### [What you have to do]
Each line below from the one containing "ATOM 226 O O" through the one containing "ATOM 241 O O" is to be given again exactly, and no line outside that span.

### [Given information]
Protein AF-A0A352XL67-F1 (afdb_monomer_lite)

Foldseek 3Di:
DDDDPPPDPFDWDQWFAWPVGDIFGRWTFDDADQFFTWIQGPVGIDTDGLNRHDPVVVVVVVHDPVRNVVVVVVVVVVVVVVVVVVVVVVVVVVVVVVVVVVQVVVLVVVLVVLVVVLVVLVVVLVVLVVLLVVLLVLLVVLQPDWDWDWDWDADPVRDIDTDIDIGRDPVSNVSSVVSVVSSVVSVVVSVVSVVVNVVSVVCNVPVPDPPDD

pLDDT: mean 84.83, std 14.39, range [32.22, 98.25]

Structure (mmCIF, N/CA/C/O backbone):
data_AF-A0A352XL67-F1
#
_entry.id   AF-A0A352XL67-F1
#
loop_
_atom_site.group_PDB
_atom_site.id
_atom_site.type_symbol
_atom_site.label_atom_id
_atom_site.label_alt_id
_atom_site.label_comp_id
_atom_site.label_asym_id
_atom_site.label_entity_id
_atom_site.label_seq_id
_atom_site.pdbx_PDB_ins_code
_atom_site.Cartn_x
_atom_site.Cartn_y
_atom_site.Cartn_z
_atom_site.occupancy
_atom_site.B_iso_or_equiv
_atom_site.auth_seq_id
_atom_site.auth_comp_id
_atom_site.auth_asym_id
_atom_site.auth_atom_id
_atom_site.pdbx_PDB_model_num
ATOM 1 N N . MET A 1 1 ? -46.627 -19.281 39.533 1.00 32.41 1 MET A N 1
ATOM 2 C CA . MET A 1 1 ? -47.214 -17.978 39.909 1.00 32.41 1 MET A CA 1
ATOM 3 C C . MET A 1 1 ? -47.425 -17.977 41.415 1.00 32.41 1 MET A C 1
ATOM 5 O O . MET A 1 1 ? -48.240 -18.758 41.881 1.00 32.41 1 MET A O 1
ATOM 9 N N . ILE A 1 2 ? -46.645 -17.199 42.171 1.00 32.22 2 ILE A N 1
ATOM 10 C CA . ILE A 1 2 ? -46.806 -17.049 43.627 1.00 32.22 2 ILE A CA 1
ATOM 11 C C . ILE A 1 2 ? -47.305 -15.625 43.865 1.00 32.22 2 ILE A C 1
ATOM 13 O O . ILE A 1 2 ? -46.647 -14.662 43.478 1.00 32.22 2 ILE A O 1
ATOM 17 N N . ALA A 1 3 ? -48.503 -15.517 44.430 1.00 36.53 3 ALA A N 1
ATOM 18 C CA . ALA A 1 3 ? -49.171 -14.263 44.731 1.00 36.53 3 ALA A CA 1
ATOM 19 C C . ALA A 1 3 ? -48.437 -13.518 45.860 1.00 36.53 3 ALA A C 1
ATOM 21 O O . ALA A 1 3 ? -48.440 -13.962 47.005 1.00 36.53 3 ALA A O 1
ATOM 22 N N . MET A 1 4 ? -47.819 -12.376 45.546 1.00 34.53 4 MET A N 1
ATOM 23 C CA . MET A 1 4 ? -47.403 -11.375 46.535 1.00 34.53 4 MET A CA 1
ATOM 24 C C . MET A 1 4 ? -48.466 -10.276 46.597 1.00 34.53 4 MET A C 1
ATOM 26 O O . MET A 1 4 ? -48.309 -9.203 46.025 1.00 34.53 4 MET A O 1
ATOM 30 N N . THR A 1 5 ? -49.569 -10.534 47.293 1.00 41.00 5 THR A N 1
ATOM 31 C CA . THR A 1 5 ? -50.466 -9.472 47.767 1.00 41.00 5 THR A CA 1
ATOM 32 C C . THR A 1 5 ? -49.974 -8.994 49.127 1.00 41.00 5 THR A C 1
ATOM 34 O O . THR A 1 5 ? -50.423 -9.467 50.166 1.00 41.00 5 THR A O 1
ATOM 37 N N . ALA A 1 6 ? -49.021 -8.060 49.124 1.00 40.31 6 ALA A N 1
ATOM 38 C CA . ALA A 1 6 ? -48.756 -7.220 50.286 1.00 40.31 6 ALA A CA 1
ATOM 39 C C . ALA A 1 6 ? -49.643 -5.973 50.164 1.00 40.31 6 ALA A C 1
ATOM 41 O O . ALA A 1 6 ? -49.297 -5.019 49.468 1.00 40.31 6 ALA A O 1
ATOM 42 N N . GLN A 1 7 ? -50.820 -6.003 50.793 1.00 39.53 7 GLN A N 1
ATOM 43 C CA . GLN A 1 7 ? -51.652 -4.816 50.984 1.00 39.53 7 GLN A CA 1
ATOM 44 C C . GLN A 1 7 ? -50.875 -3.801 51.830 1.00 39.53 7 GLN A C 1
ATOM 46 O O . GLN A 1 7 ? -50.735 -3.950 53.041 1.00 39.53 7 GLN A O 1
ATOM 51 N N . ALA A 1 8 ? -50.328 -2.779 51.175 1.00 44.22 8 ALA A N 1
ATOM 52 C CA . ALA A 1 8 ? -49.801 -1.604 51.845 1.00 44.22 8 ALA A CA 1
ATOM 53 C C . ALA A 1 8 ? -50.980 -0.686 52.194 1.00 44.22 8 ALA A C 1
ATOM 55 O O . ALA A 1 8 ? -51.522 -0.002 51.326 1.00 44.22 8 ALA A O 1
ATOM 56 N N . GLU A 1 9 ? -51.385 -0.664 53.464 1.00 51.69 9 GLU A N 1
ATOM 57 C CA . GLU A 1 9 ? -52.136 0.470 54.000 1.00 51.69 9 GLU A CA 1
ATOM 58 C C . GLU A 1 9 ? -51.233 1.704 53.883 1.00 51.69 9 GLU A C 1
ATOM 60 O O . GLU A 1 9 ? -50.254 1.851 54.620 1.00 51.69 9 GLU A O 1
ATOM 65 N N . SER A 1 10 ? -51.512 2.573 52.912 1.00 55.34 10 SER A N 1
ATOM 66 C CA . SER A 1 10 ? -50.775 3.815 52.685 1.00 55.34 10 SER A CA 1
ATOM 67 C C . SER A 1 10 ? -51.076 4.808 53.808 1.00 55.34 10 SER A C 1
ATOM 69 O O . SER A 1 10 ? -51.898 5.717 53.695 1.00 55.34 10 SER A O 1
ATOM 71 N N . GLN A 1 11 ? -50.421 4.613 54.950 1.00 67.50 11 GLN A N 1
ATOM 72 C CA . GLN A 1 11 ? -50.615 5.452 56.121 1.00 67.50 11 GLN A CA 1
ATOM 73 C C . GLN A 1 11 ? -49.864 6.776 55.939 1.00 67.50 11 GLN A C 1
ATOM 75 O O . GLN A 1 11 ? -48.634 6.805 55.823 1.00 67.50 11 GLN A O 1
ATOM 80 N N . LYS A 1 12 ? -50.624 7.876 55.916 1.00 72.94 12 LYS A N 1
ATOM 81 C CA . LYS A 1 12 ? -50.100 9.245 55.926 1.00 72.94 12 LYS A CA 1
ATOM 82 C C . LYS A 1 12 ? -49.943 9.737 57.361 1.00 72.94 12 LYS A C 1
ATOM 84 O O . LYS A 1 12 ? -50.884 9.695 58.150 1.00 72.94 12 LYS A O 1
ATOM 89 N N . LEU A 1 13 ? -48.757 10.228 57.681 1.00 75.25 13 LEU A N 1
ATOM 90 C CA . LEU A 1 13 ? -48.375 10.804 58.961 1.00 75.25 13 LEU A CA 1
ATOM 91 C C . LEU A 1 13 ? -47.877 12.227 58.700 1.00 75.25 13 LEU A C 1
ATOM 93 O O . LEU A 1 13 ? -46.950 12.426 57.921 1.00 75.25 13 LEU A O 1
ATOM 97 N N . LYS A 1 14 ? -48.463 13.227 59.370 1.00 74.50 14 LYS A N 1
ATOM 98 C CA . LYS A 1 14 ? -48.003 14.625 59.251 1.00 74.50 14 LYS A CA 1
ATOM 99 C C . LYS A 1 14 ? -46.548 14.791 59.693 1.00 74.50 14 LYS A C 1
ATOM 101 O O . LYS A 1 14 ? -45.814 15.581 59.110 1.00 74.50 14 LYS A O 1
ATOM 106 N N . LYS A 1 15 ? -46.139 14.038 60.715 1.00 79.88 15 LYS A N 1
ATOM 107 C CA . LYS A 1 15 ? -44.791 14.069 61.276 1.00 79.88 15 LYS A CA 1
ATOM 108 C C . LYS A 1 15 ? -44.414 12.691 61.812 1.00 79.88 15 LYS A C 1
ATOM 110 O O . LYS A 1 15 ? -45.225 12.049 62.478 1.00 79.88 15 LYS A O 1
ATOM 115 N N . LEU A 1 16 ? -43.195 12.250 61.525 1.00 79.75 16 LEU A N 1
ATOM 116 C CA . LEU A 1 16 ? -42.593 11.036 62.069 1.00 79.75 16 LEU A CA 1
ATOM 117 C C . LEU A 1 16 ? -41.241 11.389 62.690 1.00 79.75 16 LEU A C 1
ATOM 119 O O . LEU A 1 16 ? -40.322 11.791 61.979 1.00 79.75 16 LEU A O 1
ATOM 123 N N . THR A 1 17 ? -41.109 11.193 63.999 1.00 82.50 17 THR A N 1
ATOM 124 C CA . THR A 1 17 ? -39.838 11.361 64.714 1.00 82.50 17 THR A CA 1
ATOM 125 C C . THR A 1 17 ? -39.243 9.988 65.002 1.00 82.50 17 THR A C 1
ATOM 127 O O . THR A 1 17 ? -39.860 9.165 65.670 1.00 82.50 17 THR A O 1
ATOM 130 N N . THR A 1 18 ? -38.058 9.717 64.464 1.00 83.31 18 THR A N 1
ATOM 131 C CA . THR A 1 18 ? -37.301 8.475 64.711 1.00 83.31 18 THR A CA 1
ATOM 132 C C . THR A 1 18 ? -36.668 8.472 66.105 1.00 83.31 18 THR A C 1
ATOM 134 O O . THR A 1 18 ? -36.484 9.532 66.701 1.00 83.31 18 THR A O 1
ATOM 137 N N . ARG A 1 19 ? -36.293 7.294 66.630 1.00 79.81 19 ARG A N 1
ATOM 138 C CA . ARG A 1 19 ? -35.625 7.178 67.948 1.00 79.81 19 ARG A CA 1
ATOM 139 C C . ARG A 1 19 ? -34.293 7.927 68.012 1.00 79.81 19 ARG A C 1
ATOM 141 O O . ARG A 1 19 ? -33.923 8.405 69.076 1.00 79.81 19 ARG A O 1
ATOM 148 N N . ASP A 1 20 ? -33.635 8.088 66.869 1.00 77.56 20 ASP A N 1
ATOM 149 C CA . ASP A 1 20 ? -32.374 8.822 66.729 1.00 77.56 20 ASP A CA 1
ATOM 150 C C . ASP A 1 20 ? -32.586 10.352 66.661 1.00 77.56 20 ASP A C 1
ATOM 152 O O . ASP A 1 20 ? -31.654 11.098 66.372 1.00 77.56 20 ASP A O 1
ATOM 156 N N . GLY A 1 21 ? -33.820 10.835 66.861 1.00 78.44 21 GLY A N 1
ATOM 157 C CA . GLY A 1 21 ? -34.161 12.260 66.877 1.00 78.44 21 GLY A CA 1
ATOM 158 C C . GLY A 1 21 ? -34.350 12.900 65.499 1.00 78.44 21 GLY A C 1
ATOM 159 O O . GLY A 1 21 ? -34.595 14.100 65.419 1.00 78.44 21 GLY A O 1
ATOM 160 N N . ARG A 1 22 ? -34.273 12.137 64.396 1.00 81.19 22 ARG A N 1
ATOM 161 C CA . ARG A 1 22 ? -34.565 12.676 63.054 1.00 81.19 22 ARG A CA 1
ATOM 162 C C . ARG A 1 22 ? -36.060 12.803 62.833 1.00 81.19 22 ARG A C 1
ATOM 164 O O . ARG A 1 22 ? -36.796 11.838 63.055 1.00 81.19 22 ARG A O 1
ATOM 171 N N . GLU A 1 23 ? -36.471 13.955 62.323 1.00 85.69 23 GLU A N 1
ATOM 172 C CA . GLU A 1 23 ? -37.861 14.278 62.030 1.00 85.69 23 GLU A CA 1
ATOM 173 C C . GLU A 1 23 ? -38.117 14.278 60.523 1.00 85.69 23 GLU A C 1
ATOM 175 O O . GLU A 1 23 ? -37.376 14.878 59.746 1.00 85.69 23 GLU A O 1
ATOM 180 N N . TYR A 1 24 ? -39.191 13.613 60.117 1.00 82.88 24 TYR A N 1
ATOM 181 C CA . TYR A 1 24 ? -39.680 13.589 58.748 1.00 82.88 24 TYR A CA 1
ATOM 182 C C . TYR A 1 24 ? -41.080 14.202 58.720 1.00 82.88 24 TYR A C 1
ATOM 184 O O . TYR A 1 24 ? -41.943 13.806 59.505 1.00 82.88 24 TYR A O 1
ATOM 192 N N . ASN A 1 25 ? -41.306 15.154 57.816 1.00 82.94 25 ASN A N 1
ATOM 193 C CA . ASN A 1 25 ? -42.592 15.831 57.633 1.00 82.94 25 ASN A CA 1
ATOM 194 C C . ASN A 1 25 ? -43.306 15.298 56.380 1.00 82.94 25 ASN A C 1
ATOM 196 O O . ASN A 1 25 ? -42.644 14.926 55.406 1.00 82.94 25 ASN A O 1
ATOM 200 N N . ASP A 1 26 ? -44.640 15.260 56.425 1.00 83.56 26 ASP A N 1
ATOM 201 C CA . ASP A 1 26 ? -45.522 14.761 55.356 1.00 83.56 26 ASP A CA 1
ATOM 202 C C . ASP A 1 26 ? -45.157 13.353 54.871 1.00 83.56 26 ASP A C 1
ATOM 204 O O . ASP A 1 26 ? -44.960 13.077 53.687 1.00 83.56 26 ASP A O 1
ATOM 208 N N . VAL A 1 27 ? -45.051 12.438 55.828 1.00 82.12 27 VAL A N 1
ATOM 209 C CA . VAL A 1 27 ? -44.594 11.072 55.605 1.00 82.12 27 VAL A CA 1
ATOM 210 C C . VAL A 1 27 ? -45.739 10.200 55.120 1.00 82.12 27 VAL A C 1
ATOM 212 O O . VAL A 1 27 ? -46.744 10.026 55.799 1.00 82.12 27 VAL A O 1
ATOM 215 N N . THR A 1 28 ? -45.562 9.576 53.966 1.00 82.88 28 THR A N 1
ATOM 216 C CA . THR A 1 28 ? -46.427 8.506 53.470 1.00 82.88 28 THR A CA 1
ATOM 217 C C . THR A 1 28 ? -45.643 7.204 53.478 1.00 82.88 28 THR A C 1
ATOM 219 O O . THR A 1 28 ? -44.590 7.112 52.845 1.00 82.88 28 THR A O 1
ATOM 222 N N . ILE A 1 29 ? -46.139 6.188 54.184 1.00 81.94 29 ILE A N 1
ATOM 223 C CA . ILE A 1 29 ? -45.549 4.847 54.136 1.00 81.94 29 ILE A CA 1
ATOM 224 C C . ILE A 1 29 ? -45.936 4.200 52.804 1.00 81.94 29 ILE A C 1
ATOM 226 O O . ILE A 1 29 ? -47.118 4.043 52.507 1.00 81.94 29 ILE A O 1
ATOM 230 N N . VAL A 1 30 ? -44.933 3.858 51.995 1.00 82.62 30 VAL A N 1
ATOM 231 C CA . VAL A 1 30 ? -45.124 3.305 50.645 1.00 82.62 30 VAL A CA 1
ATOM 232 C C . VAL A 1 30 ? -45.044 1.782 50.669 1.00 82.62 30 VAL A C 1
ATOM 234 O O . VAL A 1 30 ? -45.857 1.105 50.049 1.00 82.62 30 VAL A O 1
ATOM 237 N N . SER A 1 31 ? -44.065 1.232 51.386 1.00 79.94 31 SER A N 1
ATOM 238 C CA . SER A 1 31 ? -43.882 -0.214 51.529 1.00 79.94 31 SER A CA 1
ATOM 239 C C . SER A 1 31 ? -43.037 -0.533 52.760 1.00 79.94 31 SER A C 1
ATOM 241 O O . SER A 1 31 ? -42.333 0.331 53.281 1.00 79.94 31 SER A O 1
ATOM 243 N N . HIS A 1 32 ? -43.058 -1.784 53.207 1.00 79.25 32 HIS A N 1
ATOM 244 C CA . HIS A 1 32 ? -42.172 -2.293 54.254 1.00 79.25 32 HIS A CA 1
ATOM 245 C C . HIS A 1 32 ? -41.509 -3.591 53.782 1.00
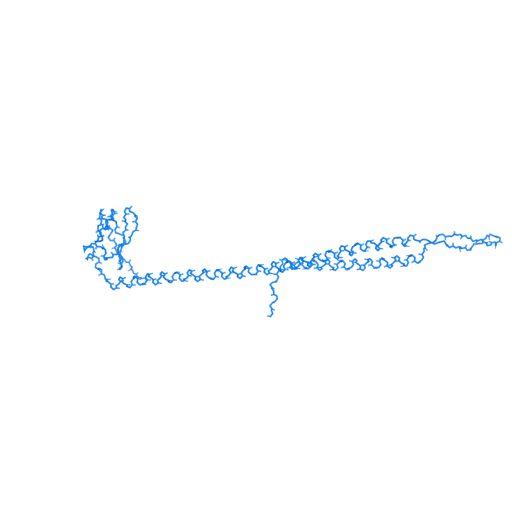 79.25 32 HIS A C 1
ATOM 247 O O . HIS A 1 32 ? -42.061 -4.307 52.948 1.00 79.25 32 HIS A O 1
ATOM 253 N N . ASP A 1 33 ? -40.312 -3.868 54.284 1.00 77.38 33 ASP A N 1
ATOM 254 C CA . ASP A 1 33 ? -39.556 -5.095 54.016 1.00 77.38 33 ASP A CA 1
ATOM 255 C C . ASP A 1 33 ? -38.949 -5.633 55.320 1.00 77.38 33 ASP A C 1
ATOM 257 O O . ASP A 1 33 ? -39.342 -5.192 56.393 1.00 77.38 33 ASP A O 1
ATOM 261 N N . ALA A 1 34 ? -38.035 -6.608 55.284 1.00 75.19 34 ALA A N 1
ATOM 262 C CA . ALA A 1 34 ? -37.479 -7.152 56.526 1.00 75.19 34 ALA A CA 1
ATOM 263 C C . ALA A 1 34 ? -36.470 -6.211 57.216 1.00 75.19 34 ALA A C 1
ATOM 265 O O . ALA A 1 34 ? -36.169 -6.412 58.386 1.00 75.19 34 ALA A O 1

### [Solution]
ATOM 226 O O . ILE A 1 29 ? -47.118 4.043 52.507 1.00 81.94 29 ILE A O 1
ATOM 230 N N . VAL A 1 30 ? -44.933 3.858 51.995 1.00 82.62 30 VAL A N 1
ATOM 231 C CA . VAL A 1 30 ? -45.124 3.305 50.645 1.00 82.62 30 VAL A CA 1
ATOM 232 C C . VAL A 1 30 ? -45.044 1.782 50.669 1.00 82.62 30 VAL A C 1
ATOM 234 O O . VAL A 1 30 ? -45.857 1.105 50.049 1.00 82.62 30 VAL A O 1
ATOM 237 N N . SER A 1 31 ? -44.065 1.232 51.386 1.00 79.94 31 SER A N 1
ATOM 238 C CA . SER A 1 31 ? -43.882 -0.214 51.529 1.00 79.94 31 SER A CA 1
ATOM 239 C C . SER A 1 31 ? -43.037 -0.533 52.760 1.00 79.94 31 SER A C 1
ATOM 241 O O . SER A 1 31 ? -42.333 0.331 53.281 1.00 79.94 31 SER A O 1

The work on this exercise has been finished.